## Your task
Repeat only the stretch of lines below that runs from the line with "ATOM 18 N N" through the line with "ATOM 22 O O", unaltered.

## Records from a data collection

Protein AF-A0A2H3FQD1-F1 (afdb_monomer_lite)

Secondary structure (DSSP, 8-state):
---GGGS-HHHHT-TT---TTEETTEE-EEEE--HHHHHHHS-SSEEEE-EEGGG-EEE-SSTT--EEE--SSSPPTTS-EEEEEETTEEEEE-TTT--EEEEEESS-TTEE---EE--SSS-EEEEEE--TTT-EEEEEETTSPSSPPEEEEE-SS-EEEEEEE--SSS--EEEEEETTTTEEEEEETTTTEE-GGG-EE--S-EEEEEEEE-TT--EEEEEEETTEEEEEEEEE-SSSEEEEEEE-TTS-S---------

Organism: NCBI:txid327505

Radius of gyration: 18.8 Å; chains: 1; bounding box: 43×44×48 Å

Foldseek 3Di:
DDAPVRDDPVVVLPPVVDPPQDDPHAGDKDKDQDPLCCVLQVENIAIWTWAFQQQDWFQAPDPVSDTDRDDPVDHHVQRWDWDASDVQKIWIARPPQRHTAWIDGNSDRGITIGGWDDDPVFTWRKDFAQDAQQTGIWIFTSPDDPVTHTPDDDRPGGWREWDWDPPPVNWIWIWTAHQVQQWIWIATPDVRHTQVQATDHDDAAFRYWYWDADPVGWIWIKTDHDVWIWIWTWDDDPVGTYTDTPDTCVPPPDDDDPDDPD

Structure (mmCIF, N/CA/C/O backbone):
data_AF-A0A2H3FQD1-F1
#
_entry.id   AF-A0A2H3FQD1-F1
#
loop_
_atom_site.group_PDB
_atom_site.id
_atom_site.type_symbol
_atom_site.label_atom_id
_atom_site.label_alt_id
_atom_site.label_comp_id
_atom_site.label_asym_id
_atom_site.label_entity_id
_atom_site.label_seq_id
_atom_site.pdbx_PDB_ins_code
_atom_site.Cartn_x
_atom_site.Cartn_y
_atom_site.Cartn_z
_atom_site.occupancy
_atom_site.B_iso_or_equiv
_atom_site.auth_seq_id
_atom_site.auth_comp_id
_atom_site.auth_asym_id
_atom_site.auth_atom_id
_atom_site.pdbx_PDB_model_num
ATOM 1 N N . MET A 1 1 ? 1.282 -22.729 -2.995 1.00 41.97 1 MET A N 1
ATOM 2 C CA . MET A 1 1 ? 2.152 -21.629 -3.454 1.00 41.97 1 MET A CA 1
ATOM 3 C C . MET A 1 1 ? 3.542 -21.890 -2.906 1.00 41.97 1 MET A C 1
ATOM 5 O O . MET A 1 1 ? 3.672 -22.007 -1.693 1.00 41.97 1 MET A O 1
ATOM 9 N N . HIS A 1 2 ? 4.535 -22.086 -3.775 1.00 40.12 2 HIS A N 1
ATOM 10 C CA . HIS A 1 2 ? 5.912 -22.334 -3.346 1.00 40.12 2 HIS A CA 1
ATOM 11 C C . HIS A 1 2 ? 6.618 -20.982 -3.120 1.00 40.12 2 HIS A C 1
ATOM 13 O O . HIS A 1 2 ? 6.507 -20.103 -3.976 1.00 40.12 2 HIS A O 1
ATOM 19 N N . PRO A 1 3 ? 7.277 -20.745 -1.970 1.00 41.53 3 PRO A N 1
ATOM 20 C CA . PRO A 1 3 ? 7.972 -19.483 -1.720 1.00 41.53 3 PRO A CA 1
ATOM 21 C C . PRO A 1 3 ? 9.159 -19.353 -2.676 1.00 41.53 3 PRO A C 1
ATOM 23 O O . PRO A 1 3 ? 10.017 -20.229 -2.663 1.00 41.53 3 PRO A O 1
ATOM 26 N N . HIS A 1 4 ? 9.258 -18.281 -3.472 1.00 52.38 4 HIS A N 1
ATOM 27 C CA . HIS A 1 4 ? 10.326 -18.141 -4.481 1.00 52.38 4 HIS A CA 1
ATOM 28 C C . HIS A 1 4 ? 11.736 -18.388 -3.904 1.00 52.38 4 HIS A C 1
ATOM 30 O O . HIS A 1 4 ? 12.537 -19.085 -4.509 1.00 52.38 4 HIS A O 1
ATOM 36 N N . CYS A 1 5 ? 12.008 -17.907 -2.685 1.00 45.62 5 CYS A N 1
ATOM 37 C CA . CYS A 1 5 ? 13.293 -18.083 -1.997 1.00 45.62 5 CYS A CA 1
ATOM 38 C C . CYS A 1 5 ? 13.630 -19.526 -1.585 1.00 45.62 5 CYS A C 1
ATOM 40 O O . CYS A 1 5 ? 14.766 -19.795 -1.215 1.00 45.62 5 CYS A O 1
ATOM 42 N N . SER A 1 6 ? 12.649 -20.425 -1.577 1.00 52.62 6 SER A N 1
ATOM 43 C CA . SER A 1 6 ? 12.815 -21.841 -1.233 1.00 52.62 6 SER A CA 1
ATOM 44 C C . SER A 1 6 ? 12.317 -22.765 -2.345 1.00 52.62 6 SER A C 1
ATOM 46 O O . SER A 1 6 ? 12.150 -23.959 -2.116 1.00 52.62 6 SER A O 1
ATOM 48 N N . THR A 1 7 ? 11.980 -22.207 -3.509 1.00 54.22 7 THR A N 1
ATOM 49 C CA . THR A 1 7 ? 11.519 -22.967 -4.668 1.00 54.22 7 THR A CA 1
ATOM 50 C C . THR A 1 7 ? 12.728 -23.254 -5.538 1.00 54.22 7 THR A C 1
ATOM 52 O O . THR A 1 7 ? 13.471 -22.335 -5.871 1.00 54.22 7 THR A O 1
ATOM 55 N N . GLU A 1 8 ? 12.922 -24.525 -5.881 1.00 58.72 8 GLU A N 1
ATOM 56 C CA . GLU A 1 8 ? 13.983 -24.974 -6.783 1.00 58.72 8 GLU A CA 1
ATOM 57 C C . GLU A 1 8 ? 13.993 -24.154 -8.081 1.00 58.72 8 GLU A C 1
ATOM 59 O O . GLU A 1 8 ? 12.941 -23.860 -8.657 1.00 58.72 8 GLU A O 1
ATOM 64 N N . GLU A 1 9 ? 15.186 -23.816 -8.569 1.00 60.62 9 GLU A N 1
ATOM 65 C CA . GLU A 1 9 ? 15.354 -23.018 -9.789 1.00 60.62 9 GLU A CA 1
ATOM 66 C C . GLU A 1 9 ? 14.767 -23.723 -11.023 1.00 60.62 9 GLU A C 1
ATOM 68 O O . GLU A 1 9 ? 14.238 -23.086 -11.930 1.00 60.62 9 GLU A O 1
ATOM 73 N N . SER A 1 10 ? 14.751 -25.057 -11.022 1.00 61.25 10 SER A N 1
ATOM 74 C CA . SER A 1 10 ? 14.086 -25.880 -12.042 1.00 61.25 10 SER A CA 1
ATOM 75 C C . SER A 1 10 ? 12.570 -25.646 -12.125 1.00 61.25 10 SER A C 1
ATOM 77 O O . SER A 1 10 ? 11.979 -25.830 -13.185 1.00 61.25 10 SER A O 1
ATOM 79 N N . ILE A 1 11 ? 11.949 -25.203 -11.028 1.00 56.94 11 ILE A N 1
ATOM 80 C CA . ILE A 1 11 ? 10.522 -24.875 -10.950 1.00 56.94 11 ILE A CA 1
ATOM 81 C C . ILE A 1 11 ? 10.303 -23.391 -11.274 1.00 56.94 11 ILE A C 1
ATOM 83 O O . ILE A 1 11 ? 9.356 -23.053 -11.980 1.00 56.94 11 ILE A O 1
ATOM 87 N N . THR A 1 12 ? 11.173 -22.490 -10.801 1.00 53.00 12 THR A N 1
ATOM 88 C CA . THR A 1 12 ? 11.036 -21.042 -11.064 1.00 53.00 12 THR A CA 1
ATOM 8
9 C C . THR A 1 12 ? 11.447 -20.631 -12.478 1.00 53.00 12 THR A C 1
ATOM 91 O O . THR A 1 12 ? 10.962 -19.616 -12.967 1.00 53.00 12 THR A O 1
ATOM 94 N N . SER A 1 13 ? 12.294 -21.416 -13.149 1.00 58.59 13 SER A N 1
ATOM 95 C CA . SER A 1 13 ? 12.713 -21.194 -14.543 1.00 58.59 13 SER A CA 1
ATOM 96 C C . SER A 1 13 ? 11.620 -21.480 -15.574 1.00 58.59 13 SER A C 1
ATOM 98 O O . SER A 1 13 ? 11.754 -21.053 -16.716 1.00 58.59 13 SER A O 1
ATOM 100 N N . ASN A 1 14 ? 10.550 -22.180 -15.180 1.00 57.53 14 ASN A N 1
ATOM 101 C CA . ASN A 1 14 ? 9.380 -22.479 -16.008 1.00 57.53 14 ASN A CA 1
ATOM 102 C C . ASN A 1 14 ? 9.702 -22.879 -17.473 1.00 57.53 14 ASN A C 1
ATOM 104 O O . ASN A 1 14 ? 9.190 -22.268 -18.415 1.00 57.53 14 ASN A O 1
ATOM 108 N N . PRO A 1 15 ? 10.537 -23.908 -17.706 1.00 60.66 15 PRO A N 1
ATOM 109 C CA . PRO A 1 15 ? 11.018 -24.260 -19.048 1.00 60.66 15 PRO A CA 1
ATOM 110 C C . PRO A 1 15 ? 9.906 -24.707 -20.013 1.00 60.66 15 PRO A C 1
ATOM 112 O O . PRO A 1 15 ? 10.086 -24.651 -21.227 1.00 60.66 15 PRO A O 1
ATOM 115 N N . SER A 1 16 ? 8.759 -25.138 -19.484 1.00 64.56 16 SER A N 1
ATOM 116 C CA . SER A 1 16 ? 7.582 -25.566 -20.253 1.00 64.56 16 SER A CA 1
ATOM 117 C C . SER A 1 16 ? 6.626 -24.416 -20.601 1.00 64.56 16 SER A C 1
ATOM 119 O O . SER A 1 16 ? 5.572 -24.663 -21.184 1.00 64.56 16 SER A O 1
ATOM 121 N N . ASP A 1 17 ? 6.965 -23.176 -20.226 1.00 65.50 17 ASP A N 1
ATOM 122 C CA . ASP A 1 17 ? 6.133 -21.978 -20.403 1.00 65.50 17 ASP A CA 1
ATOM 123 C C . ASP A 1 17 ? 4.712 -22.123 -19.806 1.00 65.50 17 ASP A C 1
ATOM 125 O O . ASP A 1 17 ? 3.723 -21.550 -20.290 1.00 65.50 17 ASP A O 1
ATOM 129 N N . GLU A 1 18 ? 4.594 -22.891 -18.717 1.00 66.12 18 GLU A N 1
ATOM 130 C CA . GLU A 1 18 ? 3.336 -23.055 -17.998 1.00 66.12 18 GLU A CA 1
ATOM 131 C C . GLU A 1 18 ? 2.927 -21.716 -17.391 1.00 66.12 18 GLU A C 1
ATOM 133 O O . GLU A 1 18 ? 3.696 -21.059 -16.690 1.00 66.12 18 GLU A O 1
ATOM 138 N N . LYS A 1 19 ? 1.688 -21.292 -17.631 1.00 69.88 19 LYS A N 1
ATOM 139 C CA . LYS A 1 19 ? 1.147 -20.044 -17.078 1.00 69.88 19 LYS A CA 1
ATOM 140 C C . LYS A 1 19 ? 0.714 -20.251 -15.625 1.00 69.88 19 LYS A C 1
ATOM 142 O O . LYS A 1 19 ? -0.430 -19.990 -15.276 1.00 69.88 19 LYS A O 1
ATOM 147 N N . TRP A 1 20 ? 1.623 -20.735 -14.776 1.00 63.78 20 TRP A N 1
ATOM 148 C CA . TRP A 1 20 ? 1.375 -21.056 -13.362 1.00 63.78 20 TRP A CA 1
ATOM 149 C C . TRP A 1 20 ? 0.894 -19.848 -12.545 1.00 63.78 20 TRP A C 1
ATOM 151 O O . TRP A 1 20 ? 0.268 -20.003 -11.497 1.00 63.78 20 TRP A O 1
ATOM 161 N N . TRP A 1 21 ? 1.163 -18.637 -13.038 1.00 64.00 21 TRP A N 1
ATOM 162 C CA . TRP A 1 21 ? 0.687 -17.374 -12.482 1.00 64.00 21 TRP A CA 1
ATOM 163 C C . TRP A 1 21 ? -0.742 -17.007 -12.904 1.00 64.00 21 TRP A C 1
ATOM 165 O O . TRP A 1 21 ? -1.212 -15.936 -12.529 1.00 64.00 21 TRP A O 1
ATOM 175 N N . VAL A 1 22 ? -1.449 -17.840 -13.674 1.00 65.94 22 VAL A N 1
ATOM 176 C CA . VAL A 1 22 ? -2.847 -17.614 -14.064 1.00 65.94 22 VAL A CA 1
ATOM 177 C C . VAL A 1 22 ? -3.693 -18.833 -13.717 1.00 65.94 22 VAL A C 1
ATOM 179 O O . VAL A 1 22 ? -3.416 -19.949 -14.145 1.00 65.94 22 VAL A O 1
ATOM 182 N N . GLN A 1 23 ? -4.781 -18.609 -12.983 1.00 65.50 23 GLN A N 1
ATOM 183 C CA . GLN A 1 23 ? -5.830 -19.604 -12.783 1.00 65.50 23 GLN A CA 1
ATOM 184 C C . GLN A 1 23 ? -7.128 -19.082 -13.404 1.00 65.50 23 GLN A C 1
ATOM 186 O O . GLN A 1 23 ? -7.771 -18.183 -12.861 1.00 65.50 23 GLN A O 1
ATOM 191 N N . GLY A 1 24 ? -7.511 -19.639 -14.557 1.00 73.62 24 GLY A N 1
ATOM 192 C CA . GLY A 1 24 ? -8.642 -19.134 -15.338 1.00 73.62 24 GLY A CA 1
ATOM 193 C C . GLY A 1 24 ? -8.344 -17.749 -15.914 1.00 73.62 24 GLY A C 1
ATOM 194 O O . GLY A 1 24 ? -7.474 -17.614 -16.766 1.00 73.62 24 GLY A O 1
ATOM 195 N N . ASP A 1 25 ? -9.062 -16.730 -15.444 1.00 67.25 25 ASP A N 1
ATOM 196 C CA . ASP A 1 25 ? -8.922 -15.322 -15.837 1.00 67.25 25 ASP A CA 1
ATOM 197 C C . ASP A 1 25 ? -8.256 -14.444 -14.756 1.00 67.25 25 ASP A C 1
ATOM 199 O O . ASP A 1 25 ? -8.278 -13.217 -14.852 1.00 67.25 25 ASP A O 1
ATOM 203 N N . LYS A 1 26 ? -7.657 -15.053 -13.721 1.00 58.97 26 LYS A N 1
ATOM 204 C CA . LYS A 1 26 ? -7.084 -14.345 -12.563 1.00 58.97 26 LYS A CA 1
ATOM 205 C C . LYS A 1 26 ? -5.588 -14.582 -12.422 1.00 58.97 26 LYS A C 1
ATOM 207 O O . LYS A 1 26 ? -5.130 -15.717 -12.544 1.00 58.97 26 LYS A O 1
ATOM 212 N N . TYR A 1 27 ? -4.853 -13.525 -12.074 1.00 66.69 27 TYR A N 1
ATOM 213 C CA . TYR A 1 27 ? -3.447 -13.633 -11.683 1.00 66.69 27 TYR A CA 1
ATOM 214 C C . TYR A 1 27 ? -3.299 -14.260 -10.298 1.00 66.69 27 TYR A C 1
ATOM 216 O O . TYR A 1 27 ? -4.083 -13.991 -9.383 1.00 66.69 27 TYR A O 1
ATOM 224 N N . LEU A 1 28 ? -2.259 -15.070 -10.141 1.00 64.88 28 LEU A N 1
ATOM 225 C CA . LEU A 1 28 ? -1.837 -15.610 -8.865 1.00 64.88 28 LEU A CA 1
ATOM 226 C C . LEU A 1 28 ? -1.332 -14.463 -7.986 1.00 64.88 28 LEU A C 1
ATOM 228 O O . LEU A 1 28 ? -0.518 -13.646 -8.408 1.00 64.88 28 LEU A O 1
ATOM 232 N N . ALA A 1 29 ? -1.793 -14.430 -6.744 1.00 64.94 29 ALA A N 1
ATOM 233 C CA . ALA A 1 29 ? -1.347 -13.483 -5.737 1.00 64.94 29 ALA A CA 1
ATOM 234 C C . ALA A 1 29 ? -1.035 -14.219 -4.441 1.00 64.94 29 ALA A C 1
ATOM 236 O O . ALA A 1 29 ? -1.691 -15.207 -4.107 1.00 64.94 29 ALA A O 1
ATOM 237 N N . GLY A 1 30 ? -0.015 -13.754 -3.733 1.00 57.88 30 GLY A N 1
--
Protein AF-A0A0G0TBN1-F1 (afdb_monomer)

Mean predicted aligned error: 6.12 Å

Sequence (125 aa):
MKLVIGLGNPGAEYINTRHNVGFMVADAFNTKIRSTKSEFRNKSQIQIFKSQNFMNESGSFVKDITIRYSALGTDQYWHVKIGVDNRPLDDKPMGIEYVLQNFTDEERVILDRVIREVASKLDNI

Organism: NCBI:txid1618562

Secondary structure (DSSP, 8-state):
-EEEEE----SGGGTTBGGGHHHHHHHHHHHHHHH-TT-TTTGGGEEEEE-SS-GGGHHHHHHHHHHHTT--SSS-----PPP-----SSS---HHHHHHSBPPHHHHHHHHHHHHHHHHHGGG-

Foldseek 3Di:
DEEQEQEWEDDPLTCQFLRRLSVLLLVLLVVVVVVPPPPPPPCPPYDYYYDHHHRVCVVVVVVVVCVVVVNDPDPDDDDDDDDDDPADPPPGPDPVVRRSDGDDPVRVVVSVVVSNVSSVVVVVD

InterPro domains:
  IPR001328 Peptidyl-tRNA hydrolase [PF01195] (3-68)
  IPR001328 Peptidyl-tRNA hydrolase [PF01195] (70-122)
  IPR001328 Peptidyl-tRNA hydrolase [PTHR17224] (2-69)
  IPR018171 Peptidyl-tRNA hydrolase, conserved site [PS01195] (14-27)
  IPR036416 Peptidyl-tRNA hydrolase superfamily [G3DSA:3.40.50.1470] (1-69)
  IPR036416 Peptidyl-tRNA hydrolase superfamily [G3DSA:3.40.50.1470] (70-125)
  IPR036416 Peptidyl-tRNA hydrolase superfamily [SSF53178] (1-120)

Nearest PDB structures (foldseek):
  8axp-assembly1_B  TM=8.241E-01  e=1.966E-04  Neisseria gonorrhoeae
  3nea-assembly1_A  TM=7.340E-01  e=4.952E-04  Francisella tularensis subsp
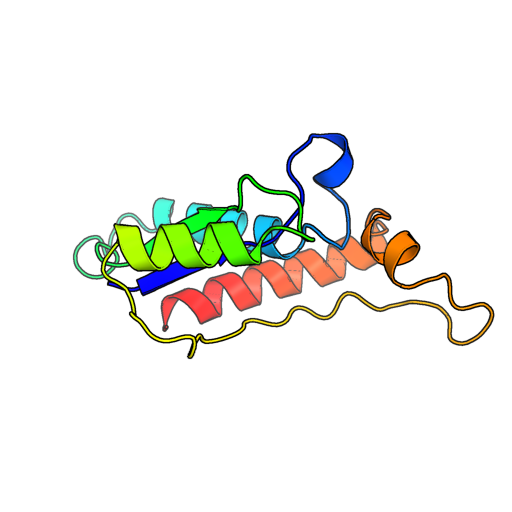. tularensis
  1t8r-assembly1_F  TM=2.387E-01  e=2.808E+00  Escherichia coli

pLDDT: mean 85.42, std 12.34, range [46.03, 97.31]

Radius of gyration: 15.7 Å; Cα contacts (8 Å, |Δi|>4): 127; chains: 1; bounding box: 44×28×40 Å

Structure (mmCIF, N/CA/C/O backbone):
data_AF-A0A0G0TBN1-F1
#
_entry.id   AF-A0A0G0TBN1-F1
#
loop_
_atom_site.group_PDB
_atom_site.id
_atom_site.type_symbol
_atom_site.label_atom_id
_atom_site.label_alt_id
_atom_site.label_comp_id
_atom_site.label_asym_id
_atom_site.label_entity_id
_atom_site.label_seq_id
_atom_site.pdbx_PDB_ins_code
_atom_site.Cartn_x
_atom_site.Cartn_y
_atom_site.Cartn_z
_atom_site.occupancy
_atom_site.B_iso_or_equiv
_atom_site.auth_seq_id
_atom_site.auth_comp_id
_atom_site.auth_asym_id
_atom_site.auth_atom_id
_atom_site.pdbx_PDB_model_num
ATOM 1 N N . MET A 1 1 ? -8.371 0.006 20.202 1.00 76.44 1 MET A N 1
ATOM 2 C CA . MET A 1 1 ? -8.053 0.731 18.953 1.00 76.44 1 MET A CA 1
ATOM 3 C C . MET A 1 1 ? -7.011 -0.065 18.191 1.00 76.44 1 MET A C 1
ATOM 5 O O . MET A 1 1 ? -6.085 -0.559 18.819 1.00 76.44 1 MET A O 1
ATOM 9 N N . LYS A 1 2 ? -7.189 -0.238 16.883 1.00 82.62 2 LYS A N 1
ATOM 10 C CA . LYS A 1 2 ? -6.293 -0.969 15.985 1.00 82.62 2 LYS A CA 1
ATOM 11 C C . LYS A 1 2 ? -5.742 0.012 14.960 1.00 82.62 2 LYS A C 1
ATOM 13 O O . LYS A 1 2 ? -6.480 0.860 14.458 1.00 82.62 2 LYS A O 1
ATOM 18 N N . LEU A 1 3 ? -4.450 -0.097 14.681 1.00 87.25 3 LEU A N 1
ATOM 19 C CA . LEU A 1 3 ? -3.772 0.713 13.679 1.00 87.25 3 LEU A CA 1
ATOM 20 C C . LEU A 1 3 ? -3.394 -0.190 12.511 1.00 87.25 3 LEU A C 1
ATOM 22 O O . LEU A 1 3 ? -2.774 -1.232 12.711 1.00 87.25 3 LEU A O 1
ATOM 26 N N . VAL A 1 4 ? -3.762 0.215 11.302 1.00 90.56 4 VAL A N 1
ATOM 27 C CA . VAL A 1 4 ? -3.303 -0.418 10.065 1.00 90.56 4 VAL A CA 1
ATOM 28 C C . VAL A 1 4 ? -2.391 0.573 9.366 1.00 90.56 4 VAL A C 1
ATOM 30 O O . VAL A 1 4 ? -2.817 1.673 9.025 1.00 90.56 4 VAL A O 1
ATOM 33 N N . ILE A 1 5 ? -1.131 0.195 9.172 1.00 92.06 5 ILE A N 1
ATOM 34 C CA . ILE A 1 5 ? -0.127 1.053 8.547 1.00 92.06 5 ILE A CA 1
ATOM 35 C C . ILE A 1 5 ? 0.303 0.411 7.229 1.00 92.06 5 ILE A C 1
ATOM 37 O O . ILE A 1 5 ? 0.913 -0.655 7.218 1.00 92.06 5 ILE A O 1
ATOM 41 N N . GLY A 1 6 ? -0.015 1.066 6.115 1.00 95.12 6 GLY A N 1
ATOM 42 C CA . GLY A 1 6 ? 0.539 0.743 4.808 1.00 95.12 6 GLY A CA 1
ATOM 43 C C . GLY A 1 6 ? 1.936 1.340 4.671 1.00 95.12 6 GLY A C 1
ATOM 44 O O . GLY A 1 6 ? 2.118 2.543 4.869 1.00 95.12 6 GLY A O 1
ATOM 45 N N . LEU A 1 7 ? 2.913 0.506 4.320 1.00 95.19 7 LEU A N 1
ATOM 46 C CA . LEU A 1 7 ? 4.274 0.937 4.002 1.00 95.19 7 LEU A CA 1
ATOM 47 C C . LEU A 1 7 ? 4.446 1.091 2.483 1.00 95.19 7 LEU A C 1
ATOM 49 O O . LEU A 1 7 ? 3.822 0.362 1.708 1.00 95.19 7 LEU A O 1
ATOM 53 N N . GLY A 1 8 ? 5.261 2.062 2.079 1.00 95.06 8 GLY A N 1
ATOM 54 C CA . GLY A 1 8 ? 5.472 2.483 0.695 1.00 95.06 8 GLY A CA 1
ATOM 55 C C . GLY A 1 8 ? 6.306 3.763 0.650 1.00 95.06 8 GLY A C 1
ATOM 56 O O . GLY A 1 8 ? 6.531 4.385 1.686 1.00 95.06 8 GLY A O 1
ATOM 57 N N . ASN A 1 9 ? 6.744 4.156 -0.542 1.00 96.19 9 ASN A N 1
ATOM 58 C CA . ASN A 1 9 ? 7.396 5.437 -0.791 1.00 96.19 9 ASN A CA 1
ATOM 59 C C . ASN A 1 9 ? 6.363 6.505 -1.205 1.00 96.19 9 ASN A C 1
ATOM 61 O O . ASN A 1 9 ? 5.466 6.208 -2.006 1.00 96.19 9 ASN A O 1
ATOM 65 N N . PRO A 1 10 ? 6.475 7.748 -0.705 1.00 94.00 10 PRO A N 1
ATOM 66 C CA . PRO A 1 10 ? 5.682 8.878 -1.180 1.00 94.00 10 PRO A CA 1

## Reply
ATOM 18 N N . LEU A 1 3 ? -4.450 -0.097 14.681 1.00 87.25 3 LEU A N 1
ATOM 19 C CA . LEU A 1 3 ? -3.772 0.713 13.679 1.00 87.25 3 LEU A CA 1
ATOM 20 C C . LEU A 1 3 ? -3.394 -0.190 12.511 1.00 87.25 3 LEU A C 1
ATOM 22 O O . LEU A 1 3 ? -2.774 -1.232 12.711 1.00 87.25 3 LEU A O 1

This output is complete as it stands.